As far as I know, Office 2007 does support voice recognition. Check out e.g. 2007 Microsoft Office release system requirements; under all Office 2007 suites one can read:


> Speech recognition functionality requires a close-talk microphone and audio output device.


However, it is the Language Bar/Speech Recognition (which was included in Office 2003) the one that got removed from Office 2007 - because it is now a part of the Vista OS. So, if one is running XP SP2, a _CLEAN _installation of Office 2007 will _NOT _have the speech recognition capability.
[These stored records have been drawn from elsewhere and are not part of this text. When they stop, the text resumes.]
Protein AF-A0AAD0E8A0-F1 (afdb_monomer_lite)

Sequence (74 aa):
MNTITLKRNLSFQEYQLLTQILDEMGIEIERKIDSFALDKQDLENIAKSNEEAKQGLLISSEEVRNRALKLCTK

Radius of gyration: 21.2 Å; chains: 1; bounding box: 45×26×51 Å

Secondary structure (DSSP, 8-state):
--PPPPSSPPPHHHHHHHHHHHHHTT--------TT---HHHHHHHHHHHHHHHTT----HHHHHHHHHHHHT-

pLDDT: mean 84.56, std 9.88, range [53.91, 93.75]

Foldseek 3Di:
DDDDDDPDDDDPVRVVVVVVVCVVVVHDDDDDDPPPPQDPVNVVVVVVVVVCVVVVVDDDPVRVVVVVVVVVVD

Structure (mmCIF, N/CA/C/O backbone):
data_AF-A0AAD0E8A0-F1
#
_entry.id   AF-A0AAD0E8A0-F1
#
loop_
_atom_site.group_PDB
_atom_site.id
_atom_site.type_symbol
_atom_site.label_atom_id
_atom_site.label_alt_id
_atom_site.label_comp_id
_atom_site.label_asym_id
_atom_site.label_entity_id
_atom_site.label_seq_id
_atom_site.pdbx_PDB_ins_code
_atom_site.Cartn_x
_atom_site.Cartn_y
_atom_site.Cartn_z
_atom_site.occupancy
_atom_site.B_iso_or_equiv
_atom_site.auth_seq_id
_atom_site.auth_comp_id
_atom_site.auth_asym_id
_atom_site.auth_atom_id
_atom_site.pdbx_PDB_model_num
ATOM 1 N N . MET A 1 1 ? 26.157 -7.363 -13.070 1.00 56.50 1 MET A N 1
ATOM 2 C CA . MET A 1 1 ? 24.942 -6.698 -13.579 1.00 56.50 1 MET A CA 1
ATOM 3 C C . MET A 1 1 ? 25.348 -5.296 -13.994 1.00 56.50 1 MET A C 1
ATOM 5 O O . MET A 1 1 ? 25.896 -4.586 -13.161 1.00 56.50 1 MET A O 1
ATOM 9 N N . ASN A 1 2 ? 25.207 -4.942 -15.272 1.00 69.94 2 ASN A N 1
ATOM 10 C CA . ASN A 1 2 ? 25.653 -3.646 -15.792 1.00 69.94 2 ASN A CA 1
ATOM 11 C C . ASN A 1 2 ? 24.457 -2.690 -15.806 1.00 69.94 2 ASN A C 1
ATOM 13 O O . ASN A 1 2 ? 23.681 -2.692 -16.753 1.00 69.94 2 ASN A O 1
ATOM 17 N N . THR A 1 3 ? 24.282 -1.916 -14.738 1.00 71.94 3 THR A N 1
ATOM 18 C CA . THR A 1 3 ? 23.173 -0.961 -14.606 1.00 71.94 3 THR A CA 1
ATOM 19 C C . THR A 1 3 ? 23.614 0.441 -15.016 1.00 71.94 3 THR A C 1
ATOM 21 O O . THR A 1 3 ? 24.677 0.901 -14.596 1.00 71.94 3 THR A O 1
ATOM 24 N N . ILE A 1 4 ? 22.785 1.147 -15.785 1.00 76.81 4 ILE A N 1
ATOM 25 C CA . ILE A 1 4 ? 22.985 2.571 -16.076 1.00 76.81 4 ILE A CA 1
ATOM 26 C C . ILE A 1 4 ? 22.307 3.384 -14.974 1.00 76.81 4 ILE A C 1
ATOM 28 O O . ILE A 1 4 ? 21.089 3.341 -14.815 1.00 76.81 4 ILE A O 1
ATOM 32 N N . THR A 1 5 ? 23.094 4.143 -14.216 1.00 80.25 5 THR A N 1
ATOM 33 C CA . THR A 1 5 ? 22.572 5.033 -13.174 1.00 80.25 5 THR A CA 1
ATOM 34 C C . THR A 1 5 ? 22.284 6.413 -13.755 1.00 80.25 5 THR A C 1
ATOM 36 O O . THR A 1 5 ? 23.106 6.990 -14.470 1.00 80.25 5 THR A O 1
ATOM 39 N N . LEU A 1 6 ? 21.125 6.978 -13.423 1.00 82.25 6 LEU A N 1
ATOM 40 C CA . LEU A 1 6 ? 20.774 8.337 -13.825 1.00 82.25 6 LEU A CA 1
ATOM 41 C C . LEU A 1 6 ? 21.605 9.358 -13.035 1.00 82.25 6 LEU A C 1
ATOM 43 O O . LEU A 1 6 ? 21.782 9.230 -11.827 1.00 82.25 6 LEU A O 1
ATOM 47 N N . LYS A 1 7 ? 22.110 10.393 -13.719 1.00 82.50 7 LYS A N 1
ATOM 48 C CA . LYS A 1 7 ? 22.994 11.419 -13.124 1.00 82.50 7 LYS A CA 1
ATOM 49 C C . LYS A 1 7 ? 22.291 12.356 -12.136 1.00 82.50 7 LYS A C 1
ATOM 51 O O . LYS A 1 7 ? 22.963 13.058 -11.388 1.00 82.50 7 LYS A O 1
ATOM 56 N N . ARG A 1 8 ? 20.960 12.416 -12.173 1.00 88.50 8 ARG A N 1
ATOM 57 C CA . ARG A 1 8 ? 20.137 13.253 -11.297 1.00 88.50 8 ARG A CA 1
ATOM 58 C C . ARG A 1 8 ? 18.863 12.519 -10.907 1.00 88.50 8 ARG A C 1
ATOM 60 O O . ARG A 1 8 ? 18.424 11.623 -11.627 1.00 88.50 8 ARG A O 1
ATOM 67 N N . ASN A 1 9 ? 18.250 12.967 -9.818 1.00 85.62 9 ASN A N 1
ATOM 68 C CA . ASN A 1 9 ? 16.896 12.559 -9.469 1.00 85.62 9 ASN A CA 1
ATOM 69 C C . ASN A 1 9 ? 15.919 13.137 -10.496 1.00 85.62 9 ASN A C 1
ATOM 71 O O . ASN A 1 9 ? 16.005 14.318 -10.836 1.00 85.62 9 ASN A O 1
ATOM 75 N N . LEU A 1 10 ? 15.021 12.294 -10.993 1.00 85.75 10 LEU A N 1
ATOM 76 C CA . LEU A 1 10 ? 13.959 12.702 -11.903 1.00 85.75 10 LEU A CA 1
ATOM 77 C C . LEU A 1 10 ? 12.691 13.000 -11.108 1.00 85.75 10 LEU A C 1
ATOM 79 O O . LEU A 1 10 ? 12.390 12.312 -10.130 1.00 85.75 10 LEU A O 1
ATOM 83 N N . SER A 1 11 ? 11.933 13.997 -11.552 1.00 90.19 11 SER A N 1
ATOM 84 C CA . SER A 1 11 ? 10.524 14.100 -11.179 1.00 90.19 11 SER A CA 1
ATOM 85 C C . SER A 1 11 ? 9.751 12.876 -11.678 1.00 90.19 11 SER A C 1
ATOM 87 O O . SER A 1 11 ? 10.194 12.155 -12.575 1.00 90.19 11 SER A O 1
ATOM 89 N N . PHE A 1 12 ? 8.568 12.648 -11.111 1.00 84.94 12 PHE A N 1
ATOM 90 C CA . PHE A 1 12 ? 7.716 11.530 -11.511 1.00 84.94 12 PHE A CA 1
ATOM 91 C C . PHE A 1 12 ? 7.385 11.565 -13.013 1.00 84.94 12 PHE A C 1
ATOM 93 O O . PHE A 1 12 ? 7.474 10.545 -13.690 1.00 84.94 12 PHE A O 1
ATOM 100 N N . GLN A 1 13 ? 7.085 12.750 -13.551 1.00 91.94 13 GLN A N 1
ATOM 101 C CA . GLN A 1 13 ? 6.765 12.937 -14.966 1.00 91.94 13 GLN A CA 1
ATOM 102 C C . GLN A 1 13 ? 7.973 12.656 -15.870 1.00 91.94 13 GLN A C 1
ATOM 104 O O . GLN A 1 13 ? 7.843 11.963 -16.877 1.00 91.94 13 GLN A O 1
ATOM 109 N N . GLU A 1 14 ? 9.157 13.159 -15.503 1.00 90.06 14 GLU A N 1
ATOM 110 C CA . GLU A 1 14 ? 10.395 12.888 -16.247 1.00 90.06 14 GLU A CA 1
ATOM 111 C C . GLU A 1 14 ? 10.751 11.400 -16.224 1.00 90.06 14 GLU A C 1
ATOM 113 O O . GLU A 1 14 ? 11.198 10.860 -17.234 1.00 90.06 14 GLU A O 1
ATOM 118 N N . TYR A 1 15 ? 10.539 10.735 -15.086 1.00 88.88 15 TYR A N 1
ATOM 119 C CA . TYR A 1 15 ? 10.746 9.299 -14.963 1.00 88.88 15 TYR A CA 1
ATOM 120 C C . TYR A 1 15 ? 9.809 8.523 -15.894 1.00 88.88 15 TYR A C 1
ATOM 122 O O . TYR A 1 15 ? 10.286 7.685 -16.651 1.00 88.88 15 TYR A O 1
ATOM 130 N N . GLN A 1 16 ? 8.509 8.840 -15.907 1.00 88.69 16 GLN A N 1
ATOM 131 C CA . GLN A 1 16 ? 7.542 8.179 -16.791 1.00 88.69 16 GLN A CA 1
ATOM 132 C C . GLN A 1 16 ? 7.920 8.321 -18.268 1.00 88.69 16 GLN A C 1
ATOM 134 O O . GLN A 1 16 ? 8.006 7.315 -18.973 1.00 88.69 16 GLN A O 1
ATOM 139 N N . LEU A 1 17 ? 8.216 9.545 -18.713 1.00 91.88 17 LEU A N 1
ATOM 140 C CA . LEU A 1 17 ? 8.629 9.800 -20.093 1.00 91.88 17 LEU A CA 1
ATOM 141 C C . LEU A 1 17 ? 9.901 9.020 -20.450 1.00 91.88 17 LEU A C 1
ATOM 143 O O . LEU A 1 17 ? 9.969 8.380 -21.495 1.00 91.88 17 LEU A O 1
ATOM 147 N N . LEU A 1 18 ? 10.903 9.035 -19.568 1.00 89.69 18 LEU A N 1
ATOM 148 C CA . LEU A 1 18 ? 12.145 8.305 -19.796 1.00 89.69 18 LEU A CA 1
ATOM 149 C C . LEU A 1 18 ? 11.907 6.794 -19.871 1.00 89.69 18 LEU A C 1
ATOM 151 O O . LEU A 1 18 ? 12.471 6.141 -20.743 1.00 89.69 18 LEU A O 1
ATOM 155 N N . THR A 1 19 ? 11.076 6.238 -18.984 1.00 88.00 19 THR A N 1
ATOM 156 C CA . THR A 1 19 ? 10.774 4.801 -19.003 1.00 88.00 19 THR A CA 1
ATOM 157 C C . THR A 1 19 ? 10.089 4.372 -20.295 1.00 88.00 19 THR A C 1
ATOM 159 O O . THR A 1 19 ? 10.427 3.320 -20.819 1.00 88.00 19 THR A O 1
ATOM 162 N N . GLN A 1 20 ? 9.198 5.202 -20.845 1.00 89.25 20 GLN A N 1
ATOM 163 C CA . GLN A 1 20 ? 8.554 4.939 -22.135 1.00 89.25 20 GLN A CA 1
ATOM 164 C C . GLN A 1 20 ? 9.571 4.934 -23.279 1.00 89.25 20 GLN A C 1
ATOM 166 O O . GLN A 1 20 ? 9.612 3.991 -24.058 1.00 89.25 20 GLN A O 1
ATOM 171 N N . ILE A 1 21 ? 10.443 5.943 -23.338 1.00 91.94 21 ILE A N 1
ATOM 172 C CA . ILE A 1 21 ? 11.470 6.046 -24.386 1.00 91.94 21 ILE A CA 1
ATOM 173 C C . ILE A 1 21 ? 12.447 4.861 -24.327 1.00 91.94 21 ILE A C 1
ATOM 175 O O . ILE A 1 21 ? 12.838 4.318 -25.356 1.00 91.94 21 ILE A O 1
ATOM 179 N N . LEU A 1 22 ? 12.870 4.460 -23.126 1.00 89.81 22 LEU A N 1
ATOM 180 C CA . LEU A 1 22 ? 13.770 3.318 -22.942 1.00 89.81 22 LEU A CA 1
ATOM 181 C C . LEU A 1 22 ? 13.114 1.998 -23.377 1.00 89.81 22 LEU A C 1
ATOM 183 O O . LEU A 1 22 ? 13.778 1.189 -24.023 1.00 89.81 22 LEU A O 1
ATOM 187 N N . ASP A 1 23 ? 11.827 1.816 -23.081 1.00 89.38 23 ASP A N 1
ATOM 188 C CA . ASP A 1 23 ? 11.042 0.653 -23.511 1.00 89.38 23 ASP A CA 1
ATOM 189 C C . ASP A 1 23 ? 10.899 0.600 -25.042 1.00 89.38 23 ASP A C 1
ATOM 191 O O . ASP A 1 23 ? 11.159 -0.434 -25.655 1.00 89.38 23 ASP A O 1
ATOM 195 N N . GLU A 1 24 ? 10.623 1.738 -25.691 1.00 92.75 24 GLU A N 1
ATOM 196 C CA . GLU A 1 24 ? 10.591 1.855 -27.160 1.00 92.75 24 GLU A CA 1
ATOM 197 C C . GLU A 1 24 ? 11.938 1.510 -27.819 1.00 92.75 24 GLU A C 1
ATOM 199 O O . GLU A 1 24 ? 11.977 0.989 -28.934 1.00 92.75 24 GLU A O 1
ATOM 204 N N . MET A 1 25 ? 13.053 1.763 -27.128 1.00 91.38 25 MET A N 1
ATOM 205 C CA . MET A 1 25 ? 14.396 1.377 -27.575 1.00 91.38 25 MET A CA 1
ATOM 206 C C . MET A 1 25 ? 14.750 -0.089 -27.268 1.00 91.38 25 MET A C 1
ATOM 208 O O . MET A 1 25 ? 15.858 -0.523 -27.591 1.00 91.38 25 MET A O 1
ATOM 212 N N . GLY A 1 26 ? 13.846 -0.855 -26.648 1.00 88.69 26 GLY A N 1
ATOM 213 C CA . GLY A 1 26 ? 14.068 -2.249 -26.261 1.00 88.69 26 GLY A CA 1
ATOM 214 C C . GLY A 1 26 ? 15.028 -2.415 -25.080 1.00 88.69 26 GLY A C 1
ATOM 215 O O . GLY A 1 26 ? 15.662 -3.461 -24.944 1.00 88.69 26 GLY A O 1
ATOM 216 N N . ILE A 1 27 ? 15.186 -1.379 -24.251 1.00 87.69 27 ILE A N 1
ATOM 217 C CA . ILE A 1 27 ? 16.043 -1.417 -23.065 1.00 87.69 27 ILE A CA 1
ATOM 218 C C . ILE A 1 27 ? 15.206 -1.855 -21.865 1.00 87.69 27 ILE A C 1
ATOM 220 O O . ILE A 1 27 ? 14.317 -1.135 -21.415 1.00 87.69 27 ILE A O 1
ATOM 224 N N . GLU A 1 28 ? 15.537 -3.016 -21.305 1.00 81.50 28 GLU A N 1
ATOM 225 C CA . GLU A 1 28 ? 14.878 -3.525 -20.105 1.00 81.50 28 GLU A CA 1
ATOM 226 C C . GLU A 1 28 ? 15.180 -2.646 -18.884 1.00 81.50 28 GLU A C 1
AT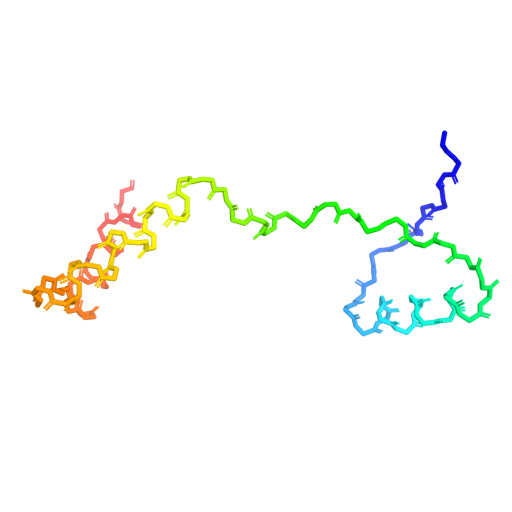OM 228 O O . GLU A 1 28 ? 16.334 -2.383 -18.531 1.00 81.50 28 GLU A O 1
ATOM 233 N N . ILE A 1 29 ? 14.114 -2.210 -18.212 1.00 80.88 29 ILE A N 1
ATOM 234 C CA . ILE A 1 29 ? 14.194 -1.421 -16.987 1.00 80.88 29 ILE A CA 1
ATOM 235 C C . ILE A 1 29 ? 13.909 -2.341 -15.810 1.00 80.88 29 ILE A C 1
ATOM 237 O O . ILE A 1 29 ? 12.774 -2.769 -15.591 1.00 80.88 29 ILE A O 1
ATOM 241 N N . GLU A 1 30 ? 14.939 -2.611 -15.014 1.00 76.38 30 GLU A N 1
ATOM 242 C CA . GLU A 1 30 ? 14.776 -3.336 -13.761 1.00 76.38 30 GLU A CA 1
ATOM 243 C C . GLU A 1 30 ? 13.951 -2.480 -12.791 1.00 76.38 30 GLU A C 1
ATOM 245 O O . GLU A 1 30 ? 14.411 -1.466 -12.250 1.00 76.38 30 GLU A O 1
ATOM 250 N N . ARG A 1 31 ? 12.689 -2.866 -12.585 1.00 68.56 31 ARG A N 1
ATOM 251 C CA . ARG A 1 31 ? 11.864 -2.266 -11.540 1.00 68.56 31 ARG A CA 1
ATOM 252 C C . ARG A 1 31 ? 12.445 -2.706 -10.208 1.00 68.56 31 ARG A C 1
ATOM 254 O O . ARG A 1 31 ? 12.440 -3.894 -9.892 1.00 68.56 31 ARG A O 1
ATOM 261 N N . LYS A 1 32 ? 12.935 -1.750 -9.415 1.00 65.06 32 LYS A N 1
ATOM 262 C CA . LYS A 1 32 ? 13.224 -2.032 -8.009 1.00 65.06 32 LYS A CA 1
ATOM 263 C C . LYS A 1 32 ? 11.959 -2.609 -7.387 1.00 65.06 32 LYS A C 1
ATOM 265 O O . LYS A 1 32 ? 10.880 -2.054 -7.586 1.00 65.06 32 LYS A O 1
ATOM 270 N N . ILE A 1 33 ? 12.126 -3.728 -6.684 1.00 58.38 33 ILE A N 1
ATOM 271 C CA . ILE A 1 33 ? 11.075 -4.383 -5.907 1.00 58.38 33 ILE A CA 1
ATOM 272 C C . ILE A 1 33 ? 10.334 -3.296 -5.136 1.00 58.38 33 ILE A C 1
ATOM 274 O O . ILE A 1 33 ? 10.965 -2.473 -4.469 1.00 58.38 33 ILE A O 1
ATOM 278 N N . ASP A 1 34 ? 9.019 -3.269 -5.328 1.00 58.66 34 ASP A N 1
ATOM 279 C CA . ASP A 1 34 ? 8.137 -2.238 -4.813 1.00 58.66 34 ASP A CA 1
ATOM 280 C C . ASP A 1 34 ? 8.355 -2.112 -3.302 1.00 58.66 34 ASP A C 1
ATOM 282 O O . ASP A 1 34 ? 8.063 -3.036 -2.543 1.00 58.66 34 ASP A O 1
ATOM 286 N N . SER A 1 35 ? 8.915 -0.988 -2.849 1.00 60.34 35 SER A N 1
ATOM 287 C CA . SER A 1 35 ? 9.134 -0.743 -1.418 1.00 60.34 35 SER A CA 1
ATOM 288 C C . SER A 1 35 ? 7.819 -0.625 -0.643 1.00 60.34 35 SER A C 1
ATOM 290 O O . SER A 1 35 ? 7.840 -0.522 0.578 1.00 60.34 35 SER A O 1
ATOM 292 N N . PHE A 1 36 ? 6.692 -0.610 -1.360 1.00 65.06 36 PHE A N 1
ATOM 293 C CA . PHE A 1 36 ? 5.332 -0.609 -0.836 1.00 65.06 36 PHE A CA 1
ATOM 294 C C . PHE A 1 36 ? 4.652 -1.981 -0.935 1.00 65.06 36 PHE A C 1
ATOM 296 O O . PHE A 1 36 ? 3.440 -2.072 -0.740 1.00 65.06 36 PHE A O 1
ATOM 303 N N . ALA A 1 37 ? 5.391 -3.048 -1.259 1.00 76.50 37 ALA A N 1
ATOM 304 C CA . ALA A 1 37 ? 4.846 -4.397 -1.206 1.00 76.50 37 ALA A CA 1
ATOM 305 C C . ALA A 1 37 ? 4.370 -4.701 0.222 1.00 76.50 37 ALA A C 1
ATOM 307 O O . ALA A 1 37 ? 5.164 -4.660 1.160 1.00 76.50 37 ALA A O 1
ATOM 308 N N . LEU A 1 38 ? 3.075 -4.999 0.364 1.00 83.00 38 LEU A N 1
ATOM 309 C CA . LEU A 1 38 ? 2.489 -5.399 1.640 1.00 83.00 38 LEU A CA 1
ATOM 310 C C . LEU A 1 38 ? 3.140 -6.700 2.095 1.00 83.00 38 LEU A C 1
ATOM 312 O O . LEU A 1 38 ? 3.161 -7.686 1.348 1.00 83.00 38 LEU A O 1
ATOM 316 N N . ASP A 1 39 ? 3.649 -6.706 3.319 1.00 87.19 39 ASP A N 1
ATOM 317 C CA . ASP A 1 39 ? 4.168 -7.924 3.911 1.00 87.19 39 ASP A CA 1
ATOM 318 C C . ASP A 1 39 ? 3.031 -8.789 4.492 1.00 87.19 39 ASP A C 1
ATOM 320 O O . ASP A 1 39 ? 1.839 -8.462 4.447 1.00 87.19 39 ASP A O 1
ATOM 324 N N . LYS A 1 40 ? 3.388 -9.959 5.027 1.00 90.12 40 LYS A N 1
ATOM 325 C CA . LYS A 1 40 ? 2.414 -10.875 5.636 1.00 90.12 40 LYS A CA 1
ATOM 326 C C . LYS A 1 40 ? 1.680 -10.227 6.816 1.00 90.12 40 LYS A C 1
ATOM 328 O O . LYS A 1 40 ? 0.497 -10.496 7.012 1.00 90.12 40 LYS A O 1
ATOM 333 N N . GLN A 1 41 ? 2.370 -9.387 7.583 1.00 90.50 41 GLN A N 1
ATOM 334 C CA . GLN A 1 41 ? 1.811 -8.710 8.744 1.00 90.50 41 GLN A CA 1
ATOM 335 C C . GLN A 1 41 ? 0.808 -7.634 8.320 1.00 90.50 41 GLN A C 1
ATOM 337 O O . GLN A 1 41 ? -0.250 -7.515 8.937 1.00 90.50 41 GLN A O 1
ATOM 342 N N . ASP A 1 42 ? 1.099 -6.896 7.251 1.00 88.75 42 ASP A N 1
ATOM 343 C CA . ASP A 1 42 ? 0.183 -5.922 6.663 1.00 88.75 42 ASP A CA 1
ATOM 344 C C . ASP A 1 42 ? -1.115 -6.594 6.209 1.00 88.75 42 ASP A C 1
ATOM 346 O O . ASP A 1 42 ? -2.211 -6.141 6.548 1.00 88.75 42 ASP A O 1
ATOM 350 N N . LEU A 1 43 ? -1.004 -7.725 5.504 1.00 93.62 43 LEU A N 1
ATOM 351 C CA . LEU A 1 43 ? -2.162 -8.502 5.056 1.00 93.62 43 LEU A CA 1
ATOM 352 C C . LEU A 1 43 ? -2.993 -9.031 6.234 1.00 93.62 43 LEU A C 1
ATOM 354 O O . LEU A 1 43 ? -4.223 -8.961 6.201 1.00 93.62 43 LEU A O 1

If Office 2007 was installed on a machine that previously had Office 2003, the Language bar option should already be available either by right clicking on the task bar and selecting Toolbars > Language bar, or by going to Control panel > Regional and language options > Languages > Details > selecting Language bar under the preferences section > check the settings that are appropriate for the user.

If Office 2007 is installed as a clean install on a machine running XP SP2, follow the steps below to work this into Office:
o Install Office 2003 by selecting custom install.
o Uncheck all office products and check advanced customization of applications.
o Under Office tools select Language settings tool to run from My Computer.
o Perform the installation.
o To activate the language bar right click on the task bar and select Toolbars > Language bar, or go to Control panel > Regional and language options > Languages > Details > selecting Language bar under the preferences section > check the settings that are appropriate for the user.


----------



## geno368

*Re: Voice recognition in Office 2007 and XP ???*

Thank you again, Zazula for you help. I do have the language bar and even went back to adjust my microphone sensativity. Where in Word 2007 can you select it? Geno


----------



## Zazula

*Re: Voice recognition in Office 2007 and XP ???*

You mean you cannot control speech recognition from the Language bar?


----------



## geno368

*Re: Voice recognition in Office 2007 and XP ???*

I don't have that language bar you are showing...I only have a box at the top of my desktop that says "English" and when I right click on the settings, the only option is what language I want to use...


----------



## Zazula

*Re: Voice recognition in Office 2007 and XP ???*

As I wrote on my post #4 above, to activate the language bar you have to right click on the task bar and select *Toolbars > Language bar*, or go to *Control panel > Regional and Language Options > Languages > Details > *hit the *Language Bar* button under the *Preferences* section > check the settings that are appropriate for you. Make sure you have BOTH "Show the Language bar on the desktop" AND "Show additional Language bar icons in the taskbar" boxes CHECKED. Moreover, in the *Advanced* tab, make sure the "Turn off advanced text services" box is NOT checked.


----------



## geno368

*Re: Voice recognition in Office 2007 and XP ???*

I followed your instruction perfectly and did it both ways...obviously, I don't have the necessary file or whatever I need....When I click on show language bar I get only what I decribed earlier...there is nothing at the bottom of Word screen that has the EN box you show...


----------



## Zazula

*Re: Voice recognition in Office 2007 and XP ???*

Well, actually that EN is not part of Word or any program, but simply the Language bar showing on my taskbar; this goes to EL when I switch my input language to Greek, and it becomes RU when I switch to Russian. If you drag that box that says "English" from the top of your desktop on your taskbar, you are to see the very same thing.


----------



## geno368

*Re: Voice recognition in Office 2007 and XP ???*

What I am trying to tell you is that I cannot get the options box you show in post #6


----------



## Zazula

*Re: Voice recognition in Office 2007 and XP ???*

Have you attempted re-installing this part of Office 2003 (i.e. insert the Office 2003 setup disk and under Office tools select Language settings tool to run from My Computer - this should repair it since it is already installed) and see if that does the desired trick?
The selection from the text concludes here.